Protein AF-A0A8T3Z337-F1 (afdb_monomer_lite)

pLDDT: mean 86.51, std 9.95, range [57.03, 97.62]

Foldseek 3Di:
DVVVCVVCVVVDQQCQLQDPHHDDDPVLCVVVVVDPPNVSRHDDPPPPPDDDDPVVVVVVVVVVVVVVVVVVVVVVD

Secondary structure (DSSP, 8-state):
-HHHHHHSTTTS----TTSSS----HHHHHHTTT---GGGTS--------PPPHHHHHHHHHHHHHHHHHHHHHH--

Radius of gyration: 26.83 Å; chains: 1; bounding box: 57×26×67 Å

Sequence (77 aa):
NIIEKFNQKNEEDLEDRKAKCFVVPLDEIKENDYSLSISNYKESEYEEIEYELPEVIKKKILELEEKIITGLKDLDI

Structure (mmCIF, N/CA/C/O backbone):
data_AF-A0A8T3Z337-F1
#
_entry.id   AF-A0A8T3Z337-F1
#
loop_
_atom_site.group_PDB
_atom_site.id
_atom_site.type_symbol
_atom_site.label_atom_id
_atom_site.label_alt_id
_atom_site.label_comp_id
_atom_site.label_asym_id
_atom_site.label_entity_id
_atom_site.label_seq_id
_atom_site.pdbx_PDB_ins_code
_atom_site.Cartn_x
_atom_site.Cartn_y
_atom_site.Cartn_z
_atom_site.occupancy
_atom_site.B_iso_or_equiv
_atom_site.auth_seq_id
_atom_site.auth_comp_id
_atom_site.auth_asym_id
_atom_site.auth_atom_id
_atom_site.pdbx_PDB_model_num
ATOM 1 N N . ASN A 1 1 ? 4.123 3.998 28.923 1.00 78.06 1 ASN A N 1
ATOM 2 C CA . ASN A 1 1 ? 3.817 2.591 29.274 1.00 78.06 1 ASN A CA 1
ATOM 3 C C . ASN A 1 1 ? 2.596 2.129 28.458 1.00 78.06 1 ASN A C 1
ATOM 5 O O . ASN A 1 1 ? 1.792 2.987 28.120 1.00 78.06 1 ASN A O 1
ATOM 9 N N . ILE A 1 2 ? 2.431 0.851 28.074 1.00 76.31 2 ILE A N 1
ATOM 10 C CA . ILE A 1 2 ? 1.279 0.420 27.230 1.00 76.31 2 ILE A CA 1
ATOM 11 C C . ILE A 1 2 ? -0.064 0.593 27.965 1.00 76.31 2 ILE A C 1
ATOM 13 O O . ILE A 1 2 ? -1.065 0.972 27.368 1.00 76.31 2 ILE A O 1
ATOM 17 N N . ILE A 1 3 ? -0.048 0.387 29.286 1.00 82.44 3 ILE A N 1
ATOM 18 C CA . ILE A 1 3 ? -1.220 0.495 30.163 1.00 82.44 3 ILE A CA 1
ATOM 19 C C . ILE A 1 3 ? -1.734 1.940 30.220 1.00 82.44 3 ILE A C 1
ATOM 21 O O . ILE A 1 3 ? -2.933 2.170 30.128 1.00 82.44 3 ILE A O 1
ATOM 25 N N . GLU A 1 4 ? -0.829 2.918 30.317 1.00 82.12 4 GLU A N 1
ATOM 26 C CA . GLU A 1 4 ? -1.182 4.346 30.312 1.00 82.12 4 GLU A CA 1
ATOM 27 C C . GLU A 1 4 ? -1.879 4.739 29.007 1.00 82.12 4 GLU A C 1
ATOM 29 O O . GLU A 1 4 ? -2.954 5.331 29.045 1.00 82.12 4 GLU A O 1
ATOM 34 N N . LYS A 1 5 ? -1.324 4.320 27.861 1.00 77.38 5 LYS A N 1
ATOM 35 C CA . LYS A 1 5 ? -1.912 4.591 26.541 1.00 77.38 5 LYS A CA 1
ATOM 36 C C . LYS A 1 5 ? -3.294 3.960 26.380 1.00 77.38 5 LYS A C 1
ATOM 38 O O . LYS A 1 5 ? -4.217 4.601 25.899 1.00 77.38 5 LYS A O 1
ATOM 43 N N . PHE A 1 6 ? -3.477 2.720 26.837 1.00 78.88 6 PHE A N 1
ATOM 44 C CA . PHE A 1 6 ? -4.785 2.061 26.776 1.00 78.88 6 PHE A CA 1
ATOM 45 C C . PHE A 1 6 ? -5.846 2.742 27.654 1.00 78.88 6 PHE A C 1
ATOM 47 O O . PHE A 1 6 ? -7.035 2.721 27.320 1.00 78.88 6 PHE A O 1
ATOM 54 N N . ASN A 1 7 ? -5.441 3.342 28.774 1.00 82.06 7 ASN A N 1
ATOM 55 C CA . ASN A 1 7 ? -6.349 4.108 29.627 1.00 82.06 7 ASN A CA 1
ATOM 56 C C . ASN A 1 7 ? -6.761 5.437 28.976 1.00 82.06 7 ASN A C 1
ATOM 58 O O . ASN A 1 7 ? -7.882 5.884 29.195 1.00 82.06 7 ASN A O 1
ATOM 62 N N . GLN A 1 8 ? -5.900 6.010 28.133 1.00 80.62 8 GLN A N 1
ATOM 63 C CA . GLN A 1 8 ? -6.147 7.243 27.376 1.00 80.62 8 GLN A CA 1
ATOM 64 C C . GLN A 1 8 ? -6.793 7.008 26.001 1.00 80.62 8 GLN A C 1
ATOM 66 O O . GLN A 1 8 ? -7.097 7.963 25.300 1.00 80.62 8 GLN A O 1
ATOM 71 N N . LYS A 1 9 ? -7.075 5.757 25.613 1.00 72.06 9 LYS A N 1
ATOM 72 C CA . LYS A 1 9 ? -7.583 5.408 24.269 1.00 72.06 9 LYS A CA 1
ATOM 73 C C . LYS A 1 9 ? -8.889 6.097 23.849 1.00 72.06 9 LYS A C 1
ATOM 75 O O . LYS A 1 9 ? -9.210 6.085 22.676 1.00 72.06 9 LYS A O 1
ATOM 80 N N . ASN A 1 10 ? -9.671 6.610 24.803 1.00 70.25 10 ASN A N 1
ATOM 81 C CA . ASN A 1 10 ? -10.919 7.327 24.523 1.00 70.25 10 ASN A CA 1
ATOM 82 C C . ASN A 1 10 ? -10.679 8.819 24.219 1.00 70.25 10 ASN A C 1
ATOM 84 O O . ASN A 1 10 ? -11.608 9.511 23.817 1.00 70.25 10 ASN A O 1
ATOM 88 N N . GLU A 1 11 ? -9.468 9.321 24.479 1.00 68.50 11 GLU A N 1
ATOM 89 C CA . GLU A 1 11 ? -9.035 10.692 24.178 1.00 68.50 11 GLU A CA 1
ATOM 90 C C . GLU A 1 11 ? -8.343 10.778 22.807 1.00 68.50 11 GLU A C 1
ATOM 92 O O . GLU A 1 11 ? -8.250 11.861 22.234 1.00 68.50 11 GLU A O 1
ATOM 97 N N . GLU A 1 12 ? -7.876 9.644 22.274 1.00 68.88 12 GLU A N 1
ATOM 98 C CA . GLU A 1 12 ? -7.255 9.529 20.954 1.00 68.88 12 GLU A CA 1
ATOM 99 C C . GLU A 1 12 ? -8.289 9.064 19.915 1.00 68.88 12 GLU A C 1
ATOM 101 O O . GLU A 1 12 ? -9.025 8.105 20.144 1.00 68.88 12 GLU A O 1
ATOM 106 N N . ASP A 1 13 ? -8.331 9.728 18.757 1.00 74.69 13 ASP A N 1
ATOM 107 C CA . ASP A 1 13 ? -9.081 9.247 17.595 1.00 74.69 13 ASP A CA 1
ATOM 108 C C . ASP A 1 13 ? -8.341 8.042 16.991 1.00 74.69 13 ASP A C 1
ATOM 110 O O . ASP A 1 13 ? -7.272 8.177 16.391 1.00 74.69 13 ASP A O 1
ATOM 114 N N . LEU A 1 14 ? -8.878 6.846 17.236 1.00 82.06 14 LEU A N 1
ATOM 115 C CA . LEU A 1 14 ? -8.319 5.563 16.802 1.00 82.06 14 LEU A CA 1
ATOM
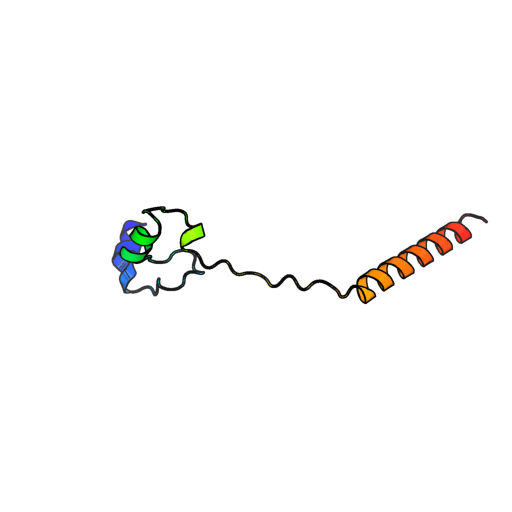 116 C C . LEU A 1 14 ? -9.170 4.906 15.704 1.00 82.06 14 LEU A C 1
ATOM 118 O O . LEU A 1 14 ? -9.108 3.684 15.529 1.00 82.06 14 LEU A O 1
ATOM 122 N N . GLU A 1 15 ? -9.980 5.689 14.990 1.00 83.44 15 GLU A N 1
ATOM 123 C CA . GLU A 1 15 ? -10.804 5.198 13.878 1.00 83.44 15 GLU A CA 1
ATOM 124 C C . GLU A 1 15 ? -10.015 5.101 12.561 1.00 83.44 15 GLU A C 1
ATOM 126 O O . GLU A 1 15 ? -10.368 4.306 11.687 1.00 83.44 15 GLU A O 1
ATOM 131 N N . ASP A 1 16 ? -8.911 5.846 12.434 1.00 87.50 16 ASP A N 1
ATOM 132 C CA . ASP A 1 16 ? -8.069 5.865 11.235 1.00 87.50 16 ASP A CA 1
ATOM 133 C C . ASP A 1 16 ? -7.353 4.521 10.997 1.00 87.50 16 ASP A C 1
ATOM 135 O O . ASP A 1 16 ? -6.334 4.198 11.616 1.00 87.50 16 ASP A O 1
ATOM 139 N N . ARG A 1 17 ? -7.84
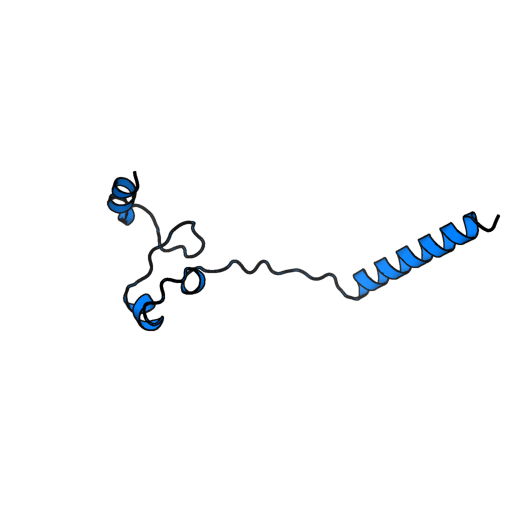4 3.748 10.021 1.00 88.94 17 ARG A N 1
ATOM 140 C CA . ARG A 1 17 ? -7.277 2.447 9.621 1.00 88.94 17 ARG A CA 1
ATOM 141 C C . ARG A 1 17 ? -5.918 2.543 8.917 1.00 88.94 17 ARG A C 1
ATOM 143 O O . ARG A 1 17 ? -5.310 1.496 8.672 1.00 88.94 17 ARG A O 1
ATOM 150 N N . LYS A 1 18 ? -5.411 3.747 8.628 1.00 86.19 18 LYS A N 1
ATOM 151 C CA . LYS A 1 18 ? -4.051 3.997 8.107 1.00 86.19 18 LYS A CA 1
ATOM 152 C C . LYS A 1 18 ? -3.043 4.286 9.218 1.00 86.19 18 LYS A C 1
ATOM 154 O O . LYS A 1 18 ? -1.835 4.123 9.013 1.00 86.19 18 LYS A O 1
ATOM 159 N N . ALA A 1 19 ? -3.518 4.659 10.407 1.00 86.44 19 ALA A N 1
ATOM 160 C CA . ALA A 1 19 ? -2.675 4.984 11.545 1.00 86.44 19 ALA A CA 1
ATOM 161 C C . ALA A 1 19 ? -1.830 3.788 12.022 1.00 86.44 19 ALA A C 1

### Action item
Take the lines from the start of the records through the line holding "ATOM 3 C C .", both included, and please print them exactly, with nothing else.

### Answer to the problem
Protein AF-A0A8T3Z337-F1 (afdb_monomer_lite)

pLDDT: mean 86.51, std 9.95, range [57.03, 97.62]

Foldseek 3Di:
DVVVCVVCVVVDQQCQLQDPHHDDDPVLCVVVVVDPPNVSRHDDPPPPPDDDDPVVVVVVVVVVVVVVVVVVVVVVD

Secondary structure (DSSP, 8-state):
-HHHHHHSTTTS----TTSSS----HHHHHHTTT---GGGTS--------PPPHHHHHHHHHHHHHHHHHHHHHH--

Radius of gyration: 26.83 Å; chains: 1; bounding box: 57×26×67 Å

Sequence (77 aa):
NIIEKFNQKNEEDLEDRKAKCFVVPLDEIKENDYSLSISNYKESEYEEIEYELPEVIKKKILELEEKIITGLKDLDI

Structure (mmCIF, N/CA/C/O backbone):
data_AF-A0A8T3Z337-F1
#
_entry.id   AF-A0A8T3Z337-F1
#
loop_
_atom_site.group_PDB
_atom_site.id
_atom_site.type_symbol
_atom_site.label_atom_id
_atom_site.label_alt_id
_atom_site.label_comp_id
_atom_site.label_asym_id
_atom_site.label_entity_id
_atom_site.label_seq_id
_atom_site.pdbx_PDB_ins_code
_atom_site.Cartn_x
_atom_site.Cartn_y
_atom_site.Cartn_z
_atom_site.occupancy
_atom_site.B_iso_or_equiv
_atom_site.auth_seq_id
_atom_site.auth_comp_id
_atom_site.auth_asym_id
_atom_site.auth_atom_id
_atom_site.pdbx_PDB_model_num
ATOM 1 N N . ASN A 1 1 ? 4.123 3.998 28.923 1.00 78.06 1 ASN A N 1
ATOM 2 C CA . ASN A 1 1 ? 3.817 2.591 29.274 1.00 78.06 1 ASN A CA 1
ATOM 3 C C . ASN A 1 1 ? 2.596 2.129 28.458 1.00 78.06 1 ASN A C 1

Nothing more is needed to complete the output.